Where Did I Put My Investments?

What’s the best way to distribute your stock and bond holdings between your taxable and non-taxable investment accounts? For most of the nearly 50 years since tax-advantaged savings accounts have existed in the US, the conventional wisdom has called for keeping stocks in your taxable account and fixed income in your 401k or IRA accounts.1

This orthodoxy was challenged during the decade-long stretch of super-low interest rates following the 2008 Global Financial Crisis, when many investors started shifting fixed income toward their taxable accounts. What’s the right distribution for today’s environment, now that interest rates are back up to more normal levels?

Financial advisors typically answer this question by first taking, as a given, how much stocks and bonds you want to own in aggregate. Then they assume fixed “base-case” returns for stocks and bonds, make tax rate assumptions, and figure out the distribution of those holdings which maximizes the amount of after-tax money you have at a chosen investment horizon.

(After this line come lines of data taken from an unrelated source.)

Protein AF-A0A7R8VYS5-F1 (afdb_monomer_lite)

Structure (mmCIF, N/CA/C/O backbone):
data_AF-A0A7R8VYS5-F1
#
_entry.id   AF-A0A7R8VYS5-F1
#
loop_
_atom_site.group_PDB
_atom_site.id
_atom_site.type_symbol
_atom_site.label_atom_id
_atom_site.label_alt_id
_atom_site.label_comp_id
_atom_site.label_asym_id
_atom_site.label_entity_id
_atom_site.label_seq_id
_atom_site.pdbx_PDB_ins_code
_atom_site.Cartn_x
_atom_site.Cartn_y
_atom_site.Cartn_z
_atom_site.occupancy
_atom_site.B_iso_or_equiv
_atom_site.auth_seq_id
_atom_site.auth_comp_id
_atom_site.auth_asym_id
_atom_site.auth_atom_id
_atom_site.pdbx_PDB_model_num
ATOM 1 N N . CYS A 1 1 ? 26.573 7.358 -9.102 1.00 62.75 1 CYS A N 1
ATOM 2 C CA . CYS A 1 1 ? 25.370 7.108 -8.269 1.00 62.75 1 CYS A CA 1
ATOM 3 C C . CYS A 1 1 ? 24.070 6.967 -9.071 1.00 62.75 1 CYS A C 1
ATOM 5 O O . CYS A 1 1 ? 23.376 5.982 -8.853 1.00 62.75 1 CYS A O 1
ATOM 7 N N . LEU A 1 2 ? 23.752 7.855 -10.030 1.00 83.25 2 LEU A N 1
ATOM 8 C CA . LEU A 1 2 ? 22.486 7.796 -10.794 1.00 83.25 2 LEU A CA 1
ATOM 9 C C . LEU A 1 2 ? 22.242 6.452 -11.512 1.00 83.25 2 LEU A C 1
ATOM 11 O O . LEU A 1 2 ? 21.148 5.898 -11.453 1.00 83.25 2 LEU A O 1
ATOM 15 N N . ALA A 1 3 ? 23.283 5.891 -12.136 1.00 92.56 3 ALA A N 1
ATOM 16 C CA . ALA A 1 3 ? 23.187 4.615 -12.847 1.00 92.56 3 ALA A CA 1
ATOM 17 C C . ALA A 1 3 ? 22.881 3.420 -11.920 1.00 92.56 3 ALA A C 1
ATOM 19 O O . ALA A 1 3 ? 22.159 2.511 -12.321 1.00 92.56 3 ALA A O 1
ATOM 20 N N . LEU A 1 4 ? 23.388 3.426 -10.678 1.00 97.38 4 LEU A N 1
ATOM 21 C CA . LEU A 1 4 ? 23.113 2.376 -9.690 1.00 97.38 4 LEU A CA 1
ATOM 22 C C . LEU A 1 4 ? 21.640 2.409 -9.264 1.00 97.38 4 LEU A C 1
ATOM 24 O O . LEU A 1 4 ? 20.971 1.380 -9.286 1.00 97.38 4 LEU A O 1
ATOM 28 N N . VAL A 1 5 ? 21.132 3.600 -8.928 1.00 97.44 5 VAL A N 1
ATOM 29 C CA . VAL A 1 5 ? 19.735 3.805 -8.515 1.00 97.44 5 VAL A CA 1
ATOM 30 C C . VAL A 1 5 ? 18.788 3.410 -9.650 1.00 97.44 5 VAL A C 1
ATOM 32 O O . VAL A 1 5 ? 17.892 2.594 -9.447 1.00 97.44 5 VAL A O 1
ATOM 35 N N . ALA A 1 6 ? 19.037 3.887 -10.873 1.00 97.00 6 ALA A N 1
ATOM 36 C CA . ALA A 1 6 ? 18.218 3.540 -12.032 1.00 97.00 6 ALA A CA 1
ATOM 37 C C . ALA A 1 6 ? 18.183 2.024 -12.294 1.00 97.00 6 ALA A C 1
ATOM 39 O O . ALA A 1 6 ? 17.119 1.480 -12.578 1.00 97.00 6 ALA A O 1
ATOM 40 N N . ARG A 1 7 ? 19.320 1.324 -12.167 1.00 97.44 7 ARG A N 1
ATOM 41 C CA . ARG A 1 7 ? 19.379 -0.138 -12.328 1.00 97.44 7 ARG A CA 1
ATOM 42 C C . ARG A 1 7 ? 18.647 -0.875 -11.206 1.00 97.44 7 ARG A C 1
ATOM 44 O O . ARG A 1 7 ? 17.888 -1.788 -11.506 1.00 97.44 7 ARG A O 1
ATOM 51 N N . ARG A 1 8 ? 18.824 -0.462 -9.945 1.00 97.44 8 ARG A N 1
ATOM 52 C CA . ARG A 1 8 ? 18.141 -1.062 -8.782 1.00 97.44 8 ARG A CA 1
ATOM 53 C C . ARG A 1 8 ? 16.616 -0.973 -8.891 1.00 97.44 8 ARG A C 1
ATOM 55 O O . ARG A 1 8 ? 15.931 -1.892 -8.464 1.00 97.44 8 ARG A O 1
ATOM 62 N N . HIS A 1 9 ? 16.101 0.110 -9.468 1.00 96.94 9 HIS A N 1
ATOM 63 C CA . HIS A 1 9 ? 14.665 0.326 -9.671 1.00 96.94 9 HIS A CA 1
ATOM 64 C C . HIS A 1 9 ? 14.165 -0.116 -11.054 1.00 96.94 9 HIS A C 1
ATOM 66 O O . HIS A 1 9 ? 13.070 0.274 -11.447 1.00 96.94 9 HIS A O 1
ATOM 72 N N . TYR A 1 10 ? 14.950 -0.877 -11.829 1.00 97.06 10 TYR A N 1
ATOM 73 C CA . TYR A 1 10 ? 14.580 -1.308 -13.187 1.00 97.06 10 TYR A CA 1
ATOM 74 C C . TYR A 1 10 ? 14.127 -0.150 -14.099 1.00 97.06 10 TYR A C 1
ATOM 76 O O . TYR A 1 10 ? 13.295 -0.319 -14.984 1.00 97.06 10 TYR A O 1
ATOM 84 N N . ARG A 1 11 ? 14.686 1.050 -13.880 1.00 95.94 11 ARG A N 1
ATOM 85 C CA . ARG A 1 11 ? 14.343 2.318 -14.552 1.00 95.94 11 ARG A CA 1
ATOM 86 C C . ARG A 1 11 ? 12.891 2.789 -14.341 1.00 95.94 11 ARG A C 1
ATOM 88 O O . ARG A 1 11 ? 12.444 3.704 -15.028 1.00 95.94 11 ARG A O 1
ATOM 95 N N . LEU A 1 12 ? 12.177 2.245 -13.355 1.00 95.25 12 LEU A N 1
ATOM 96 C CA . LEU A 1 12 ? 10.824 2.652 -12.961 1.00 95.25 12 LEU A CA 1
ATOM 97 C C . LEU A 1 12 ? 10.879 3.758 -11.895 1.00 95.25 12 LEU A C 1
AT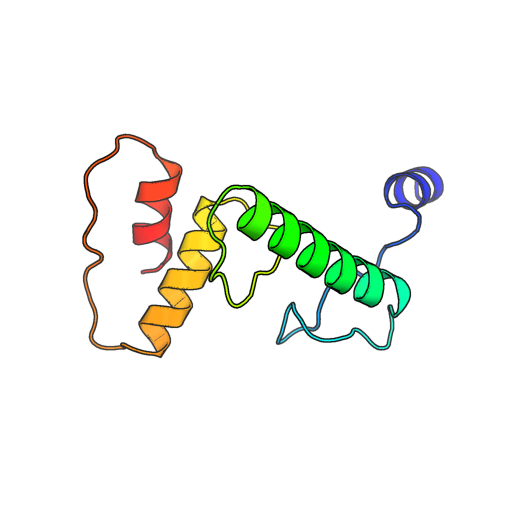OM 99 O O . LEU A 1 12 ? 10.730 3.508 -10.703 1.00 95.25 12 LEU A O 1
ATOM 103 N N . GLY A 1 13 ? 11.129 4.997 -12.324 1.00 93.69 13 GLY A N 1
ATOM 104 C CA . GLY A 1 13 ? 11.325 6.136 -11.412 1.00 93.69 13 GLY A CA 1
ATOM 105 C C . GLY A 1 13 ? 10.070 6.943 -11.050 1.00 93.69 13 GLY A C 1
ATOM 106 O O . GLY A 1 13 ? 10.122 7.749 -10.131 1.00 93.69 13 GLY A O 1
ATOM 107 N N . HIS A 1 14 ? 8.954 6.758 -11.760 1.00 94.69 14 HIS A N 1
ATOM 108 C CA . HIS A 1 14 ? 7.770 7.627 -11.639 1.00 94.69 14 HIS A CA 1
ATOM 109 C C . HIS A 1 14 ? 6.801 7.254 -10.503 1.00 94.69 14 HIS A C 1
ATOM 111 O O . HIS A 1 14 ? 5.863 8.004 -10.247 1.00 94.69 14 HIS A O 1
ATOM 117 N N . GLY A 1 15 ? 6.997 6.109 -9.842 1.00 94.19 15 GLY A N 1
ATOM 118 C CA . GLY A 1 15 ? 6.059 5.599 -8.837 1.00 94.19 15 GLY A CA 1
ATOM 119 C C . GLY A 1 15 ? 4.768 5.027 -9.439 1.00 94.19 15 GLY A C 1
ATOM 120 O O . 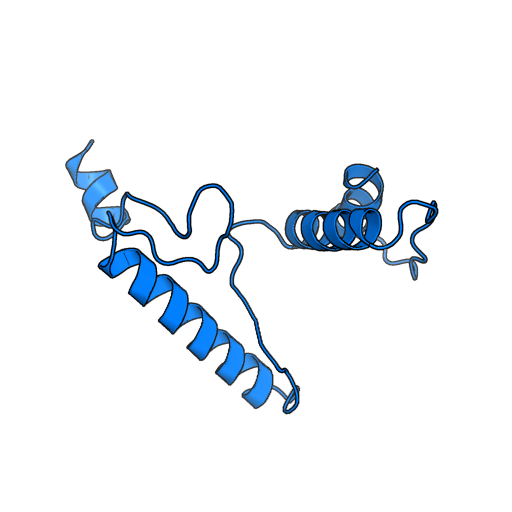GLY A 1 15 ? 4.759 4.579 -10.589 1.00 94.19 15 GLY A O 1
ATOM 121 N N . ILE A 1 16 ? 3.700 5.016 -8.636 1.00 95.50 16 ILE A N 1
ATOM 122 C CA . ILE A 1 16 ? 2.369 4.493 -8.983 1.00 95.50 16 ILE A CA 1
ATOM 123 C C . ILE A 1 16 ? 1.292 5.561 -8.762 1.00 95.50 16 ILE A C 1
ATOM 125 O O . ILE A 1 16 ? 1.469 6.454 -7.935 1.00 95.50 16 ILE A O 1
ATOM 129 N N . GLY A 1 17 ? 0.170 5.434 -9.473 1.00 93.06 17 GLY A N 1
ATOM 130 C CA . GLY A 1 17 ? -0.994 6.298 -9.297 1.00 93.06 17 GLY A CA 1
ATOM 131 C C . GLY A 1 17 ? -0.798 7.749 -9.744 1.00 93.06 17 GLY A C 1
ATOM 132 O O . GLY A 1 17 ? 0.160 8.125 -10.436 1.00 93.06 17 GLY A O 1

We think it makes more sense to solve the joint problem of how much stocks and bonds to own and where to put them, all at the same time. As with all decisions involving uncertainty, we want to find the answer which maximizes your expected risk-adjusted return, not your base-case or expected return. This means that we have to go beyond the industry standard and explicitly account for risk in our analysis.

The solution will depend on a host of factors, so we’ve built a calculator you can use to see what makes most sense for you given your personal circumstances. The calculator gives not only the optimal decision, but also shows you how much you’d be giving up by going with alternative choices. In many cases, you’ll see that choices within a pretty broad range produce similar expected risk-adjusted returns, while in other cases, there is a lot to be gained by moving closer to the optimal allocation.

In this note, we’ll start off by describing the problem and how we approach solving it, then we’ll give some intuition for the different forces pulling and pushing solutions in different directions. We’ll then describe the calculator in some detail along with discussion of an example, and finally we’ll lay out some shortcomings and possible extensions of the calculator.